# Data extracts:

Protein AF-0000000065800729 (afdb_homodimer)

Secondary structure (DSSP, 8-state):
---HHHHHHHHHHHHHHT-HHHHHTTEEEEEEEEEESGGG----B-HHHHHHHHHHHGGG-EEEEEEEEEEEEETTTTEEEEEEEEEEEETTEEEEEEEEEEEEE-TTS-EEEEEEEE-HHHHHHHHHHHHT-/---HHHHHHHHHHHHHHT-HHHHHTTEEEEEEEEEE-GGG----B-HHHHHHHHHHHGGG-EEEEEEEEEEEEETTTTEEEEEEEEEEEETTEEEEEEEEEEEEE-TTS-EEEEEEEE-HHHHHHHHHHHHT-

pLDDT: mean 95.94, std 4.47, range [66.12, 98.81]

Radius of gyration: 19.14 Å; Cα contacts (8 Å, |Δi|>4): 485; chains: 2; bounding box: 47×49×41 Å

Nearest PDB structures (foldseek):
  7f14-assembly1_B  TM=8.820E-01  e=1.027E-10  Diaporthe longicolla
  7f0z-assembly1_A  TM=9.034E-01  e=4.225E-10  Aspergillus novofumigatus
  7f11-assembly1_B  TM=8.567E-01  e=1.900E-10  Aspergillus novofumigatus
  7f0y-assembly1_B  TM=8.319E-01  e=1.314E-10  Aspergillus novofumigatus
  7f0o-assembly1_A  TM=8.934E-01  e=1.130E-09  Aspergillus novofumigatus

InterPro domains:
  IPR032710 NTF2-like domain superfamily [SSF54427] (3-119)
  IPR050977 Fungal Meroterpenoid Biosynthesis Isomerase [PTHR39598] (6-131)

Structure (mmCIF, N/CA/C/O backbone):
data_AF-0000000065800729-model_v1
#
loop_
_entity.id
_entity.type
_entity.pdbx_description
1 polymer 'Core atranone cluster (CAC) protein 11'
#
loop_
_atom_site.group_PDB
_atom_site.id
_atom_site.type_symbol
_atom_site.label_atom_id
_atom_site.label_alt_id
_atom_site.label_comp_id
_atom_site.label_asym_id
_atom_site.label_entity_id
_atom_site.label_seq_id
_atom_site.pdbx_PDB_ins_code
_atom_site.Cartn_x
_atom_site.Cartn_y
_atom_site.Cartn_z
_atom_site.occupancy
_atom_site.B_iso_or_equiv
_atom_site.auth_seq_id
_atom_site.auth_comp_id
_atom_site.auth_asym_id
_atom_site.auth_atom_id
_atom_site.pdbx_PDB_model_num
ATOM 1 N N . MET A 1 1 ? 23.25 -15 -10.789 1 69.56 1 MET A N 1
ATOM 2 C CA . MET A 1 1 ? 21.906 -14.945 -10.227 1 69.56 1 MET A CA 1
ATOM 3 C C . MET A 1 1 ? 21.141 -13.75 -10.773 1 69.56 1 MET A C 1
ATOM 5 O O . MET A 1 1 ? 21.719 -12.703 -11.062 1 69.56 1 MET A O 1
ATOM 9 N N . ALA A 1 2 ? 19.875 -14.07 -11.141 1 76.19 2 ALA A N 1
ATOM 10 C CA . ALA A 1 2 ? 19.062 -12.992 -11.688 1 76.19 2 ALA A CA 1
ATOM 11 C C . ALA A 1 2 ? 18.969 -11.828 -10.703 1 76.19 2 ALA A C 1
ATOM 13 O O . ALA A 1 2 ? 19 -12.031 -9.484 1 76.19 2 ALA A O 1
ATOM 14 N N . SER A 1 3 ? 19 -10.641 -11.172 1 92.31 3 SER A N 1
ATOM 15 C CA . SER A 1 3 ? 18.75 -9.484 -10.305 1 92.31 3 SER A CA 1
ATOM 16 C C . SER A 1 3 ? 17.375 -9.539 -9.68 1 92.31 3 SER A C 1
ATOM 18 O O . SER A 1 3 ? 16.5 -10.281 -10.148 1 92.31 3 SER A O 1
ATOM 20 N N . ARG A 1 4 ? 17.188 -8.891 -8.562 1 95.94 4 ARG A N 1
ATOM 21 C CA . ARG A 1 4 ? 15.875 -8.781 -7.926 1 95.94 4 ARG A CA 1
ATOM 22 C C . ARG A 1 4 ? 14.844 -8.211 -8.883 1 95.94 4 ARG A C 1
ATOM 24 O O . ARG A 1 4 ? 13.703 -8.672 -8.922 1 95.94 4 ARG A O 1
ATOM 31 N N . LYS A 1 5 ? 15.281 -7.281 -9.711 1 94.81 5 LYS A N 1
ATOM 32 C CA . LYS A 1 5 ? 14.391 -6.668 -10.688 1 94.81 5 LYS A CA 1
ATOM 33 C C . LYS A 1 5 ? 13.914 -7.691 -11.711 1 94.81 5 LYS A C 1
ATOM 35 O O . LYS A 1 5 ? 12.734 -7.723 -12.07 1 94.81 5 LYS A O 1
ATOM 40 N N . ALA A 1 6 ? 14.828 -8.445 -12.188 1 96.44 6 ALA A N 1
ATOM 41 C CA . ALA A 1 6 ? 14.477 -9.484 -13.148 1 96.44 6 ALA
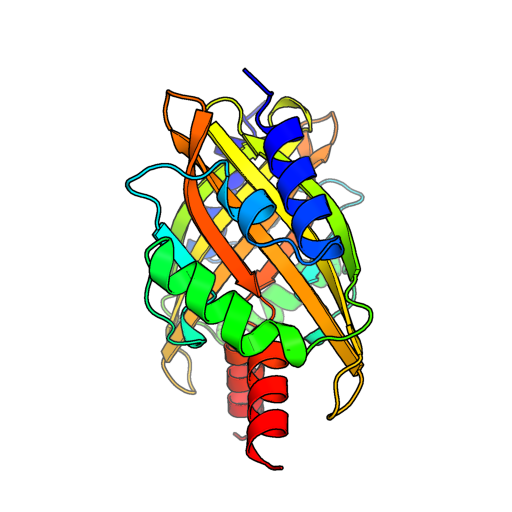 A CA 1
ATOM 42 C C . ALA A 1 6 ? 13.516 -10.5 -12.531 1 96.44 6 ALA A C 1
ATOM 44 O O . ALA A 1 6 ? 12.586 -10.961 -13.195 1 96.44 6 ALA A O 1
ATOM 45 N N . THR A 1 7 ? 13.773 -10.867 -11.289 1 97.44 7 THR A N 1
ATOM 46 C CA . THR A 1 7 ? 12.906 -11.797 -10.57 1 97.44 7 THR A CA 1
ATOM 47 C C . THR A 1 7 ? 11.484 -11.234 -10.453 1 97.44 7 THR A C 1
ATOM 49 O O . THR A 1 7 ? 10.516 -11.93 -10.766 1 97.44 7 THR A O 1
ATOM 52 N N . VAL A 1 8 ? 11.32 -10 -10.055 1 97.19 8 VAL A N 1
ATOM 53 C CA . VAL A 1 8 ? 10.016 -9.367 -9.875 1 97.19 8 VAL A CA 1
ATOM 54 C C . VAL A 1 8 ? 9.312 -9.234 -11.227 1 97.19 8 VAL A C 1
ATOM 56 O O . VAL A 1 8 ? 8.102 -9.438 -11.32 1 97.19 8 VAL A O 1
ATOM 59 N N . GLN A 1 9 ? 10.102 -8.93 -12.234 1 96.81 9 GLN A N 1
ATOM 60 C CA . GLN A 1 9 ? 9.508 -8.867 -13.57 1 96.81 9 GLN A CA 1
ATOM 61 C C . GLN A 1 9 ? 8.961 -10.227 -14 1 96.81 9 GLN A C 1
ATOM 63 O O . GLN A 1 9 ? 7.895 -10.305 -14.617 1 96.81 9 GLN A O 1
ATOM 68 N N . SER A 1 10 ? 9.688 -11.227 -13.703 1 97.44 10 SER A N 1
ATOM 69 C CA . SER A 1 10 ? 9.211 -12.57 -14.008 1 97.44 10 SER A CA 1
ATOM 70 C C . SER A 1 10 ? 7.906 -12.875 -13.281 1 97.44 10 SER A C 1
ATOM 72 O O . SER A 1 10 ? 7.039 -13.57 -13.82 1 97.44 10 SER A O 1
ATOM 74 N N . ILE A 1 11 ? 7.734 -12.43 -12.055 1 97.69 11 ILE A N 1
ATOM 75 C CA . ILE A 1 11 ? 6.5 -12.609 -11.297 1 97.69 11 ILE A CA 1
ATOM 76 C C . ILE A 1 11 ? 5.359 -11.859 -11.984 1 97.69 11 ILE A C 1
ATOM 78 O O . ILE A 1 11 ? 4.258 -12.391 -12.133 1 97.69 11 ILE A O 1
ATOM 82 N N . VAL A 1 12 ? 5.605 -10.633 -12.43 1 97.5 12 VAL A N 1
ATOM 83 C CA . VAL A 1 12 ? 4.605 -9.859 -13.164 1 97.5 12 VAL A CA 1
ATOM 84 C C . VAL A 1 12 ? 4.148 -10.641 -14.398 1 97.5 12 VAL A C 1
ATOM 86 O O . VAL A 1 12 ? 2.949 -10.766 -14.648 1 97.5 12 VAL A O 1
ATOM 89 N N . GLU A 1 13 ? 5.129 -11.109 -15.141 1 97.69 13 GLU A N 1
ATOM 90 C CA . GLU A 1 13 ? 4.812 -11.898 -16.328 1 97.69 13 GLU A CA 1
ATOM 91 C C . GLU A 1 13 ? 4 -13.141 -15.961 1 97.69 13 GLU A C 1
ATOM 93 O O . GLU A 1 13 ? 3.064 -13.508 -16.672 1 97.69 13 GLU A O 1
ATOM 98 N N . SER A 1 14 ? 4.391 -13.75 -14.898 1 97.25 14 SER A N 1
ATOM 99 C CA . SER A 1 14 ? 3.715 -14.969 -14.484 1 97.25 14 SER A CA 1
ATOM 100 C C . SER A 1 14 ? 2.258 -14.703 -14.125 1 97.25 14 SER A C 1
ATOM 102 O O . SER A 1 14 ? 1.389 -15.547 -14.359 1 97.25 14 SER A O 1
ATOM 104 N N . PHE A 1 15 ? 1.94 -13.586 -13.469 1 96 15 PHE A N 1
ATOM 105 C CA . PHE A 1 15 ? 0.557 -13.188 -13.234 1 96 15 PHE A CA 1
ATOM 106 C C . PHE A 1 15 ? -0.217 -13.117 -14.547 1 96 15 PHE A C 1
ATOM 108 O O . PHE A 1 15 ? -1.301 -13.695 -14.664 1 96 15 PHE A O 1
ATOM 115 N N . ASN A 1 16 ? 0.375 -12.477 -15.469 1 96.75 16 ASN A N 1
ATOM 116 C CA . ASN A 1 16 ? -0.304 -12.25 -16.75 1 96.75 16 ASN A CA 1
ATOM 117 C C . ASN A 1 16 ? -0.453 -13.547 -17.531 1 96.75 16 ASN A C 1
ATOM 119 O O . ASN A 1 16 ? -1.418 -13.711 -18.281 1 96.75 16 ASN A O 1
ATOM 123 N N . GLU A 1 17 ? 0.405 -14.484 -17.328 1 95.88 17 GLU A N 1
ATOM 124 C CA . GLU A 1 17 ? 0.364 -15.789 -17.984 1 95.88 17 GLU A CA 1
ATOM 125 C C . GLU A 1 17 ? -0.497 -16.766 -17.188 1 95.88 17 GLU A C 1
ATOM 127 O O . GLU A 1 17 ? -0.802 -17.859 -17.672 1 95.88 17 GLU A O 1
ATOM 132 N N . ARG A 1 18 ? -0.784 -16.438 -16.031 1 94.69 18 ARG A N 1
ATOM 133 C CA . ARG A 1 18 ? -1.501 -17.328 -15.109 1 94.69 18 ARG A CA 1
ATOM 134 C C . ARG A 1 18 ? -0.715 -18.609 -14.852 1 94.69 18 ARG A C 1
ATOM 136 O O . ARG A 1 18 ? -1.274 -19.703 -14.898 1 94.69 18 ARG A O 1
ATOM 143 N N . ASP A 1 19 ? 0.558 -18.438 -14.656 1 96.25 19 ASP A N 1
ATOM 144 C CA . ASP A 1 19 ? 1.487 -19.547 -14.461 1 96.25 19 ASP A CA 1
ATOM 145 C C . ASP A 1 19 ? 1.982 -19.609 -13.016 1 96.25 19 ASP A C 1
ATOM 147 O O . ASP A 1 19 ? 2.982 -18.969 -12.672 1 96.25 19 ASP A O 1
ATOM 151 N N . ILE A 1 20 ? 1.359 -20.516 -12.258 1 97.06 20 ILE A N 1
ATOM 152 C CA . ILE A 1 20 ? 1.624 -20.547 -10.828 1 97.06 20 ILE A CA 1
ATOM 153 C C . ILE A 1 20 ? 3.014 -21.125 -10.57 1 97.06 20 ILE A C 1
ATOM 155 O O . ILE A 1 20 ? 3.686 -20.734 -9.609 1 97.06 20 ILE A O 1
ATOM 159 N N . ASP A 1 21 ? 3.463 -22.016 -11.359 1 97.62 21 ASP A N 1
ATOM 160 C CA . ASP A 1 21 ? 4.809 -22.547 -11.195 1 97.62 21 ASP A CA 1
ATOM 161 C C . ASP A 1 21 ? 5.863 -21.469 -11.398 1 97.62 21 ASP A C 1
ATOM 163 O O . ASP A 1 21 ? 6.785 -21.328 -10.594 1 97.62 21 ASP A O 1
ATOM 167 N N . LYS A 1 22 ? 5.715 -20.766 -12.453 1 97.5 22 LYS A N 1
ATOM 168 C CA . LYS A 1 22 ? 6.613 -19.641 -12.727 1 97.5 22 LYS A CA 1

# What is required:
Only the lines above starting at the one containing "ATOM 82 N N" and ending at the one containing "ATOM 99 C CA", both included, are to be returned, exactly as they read.

# Final answer:
ATOM 82 N N . VAL A 1 12 ? 5.605 -10.633 -12.43 1 97.5 12 VAL A N 1
ATOM 83 C CA . VAL A 1 12 ? 4.605 -9.859 -13.164 1 97.5 12 VAL A CA 1
ATOM 84 C C . VAL A 1 12 ? 4.148 -10.641 -14.398 1 97.5 12 VAL A C 1
ATOM 86 O O . VAL A 1 12 ? 2.949 -10.766 -14.648 1 97.5 12 VAL A O 1
ATOM 89 N N . GLU A 1 13 ? 5.129 -11.109 -15.141 1 97.69 13 GLU A N 1
ATOM 90 C CA . GLU A 1 13 ? 4.812 -11.898 -16.328 1 97.69 13 GLU A CA 1
ATOM 91 C C . GLU A 1 13 ? 4 -13.141 -15.961 1 97.69 13 GLU A C 1
ATOM 93 O O . GLU A 1 13 ? 3.064 -13.508 -16.672 1 97.69 13 GLU A O 1
ATOM 98 N N . SER A 1 14 ? 4.391 -13.75 -14.898 1 97.25 14 SER A N 1
ATOM 99 C CA . SER A 1 14 ? 3.715 -14.969 -14.484 1 97.25 14 SER A CA 1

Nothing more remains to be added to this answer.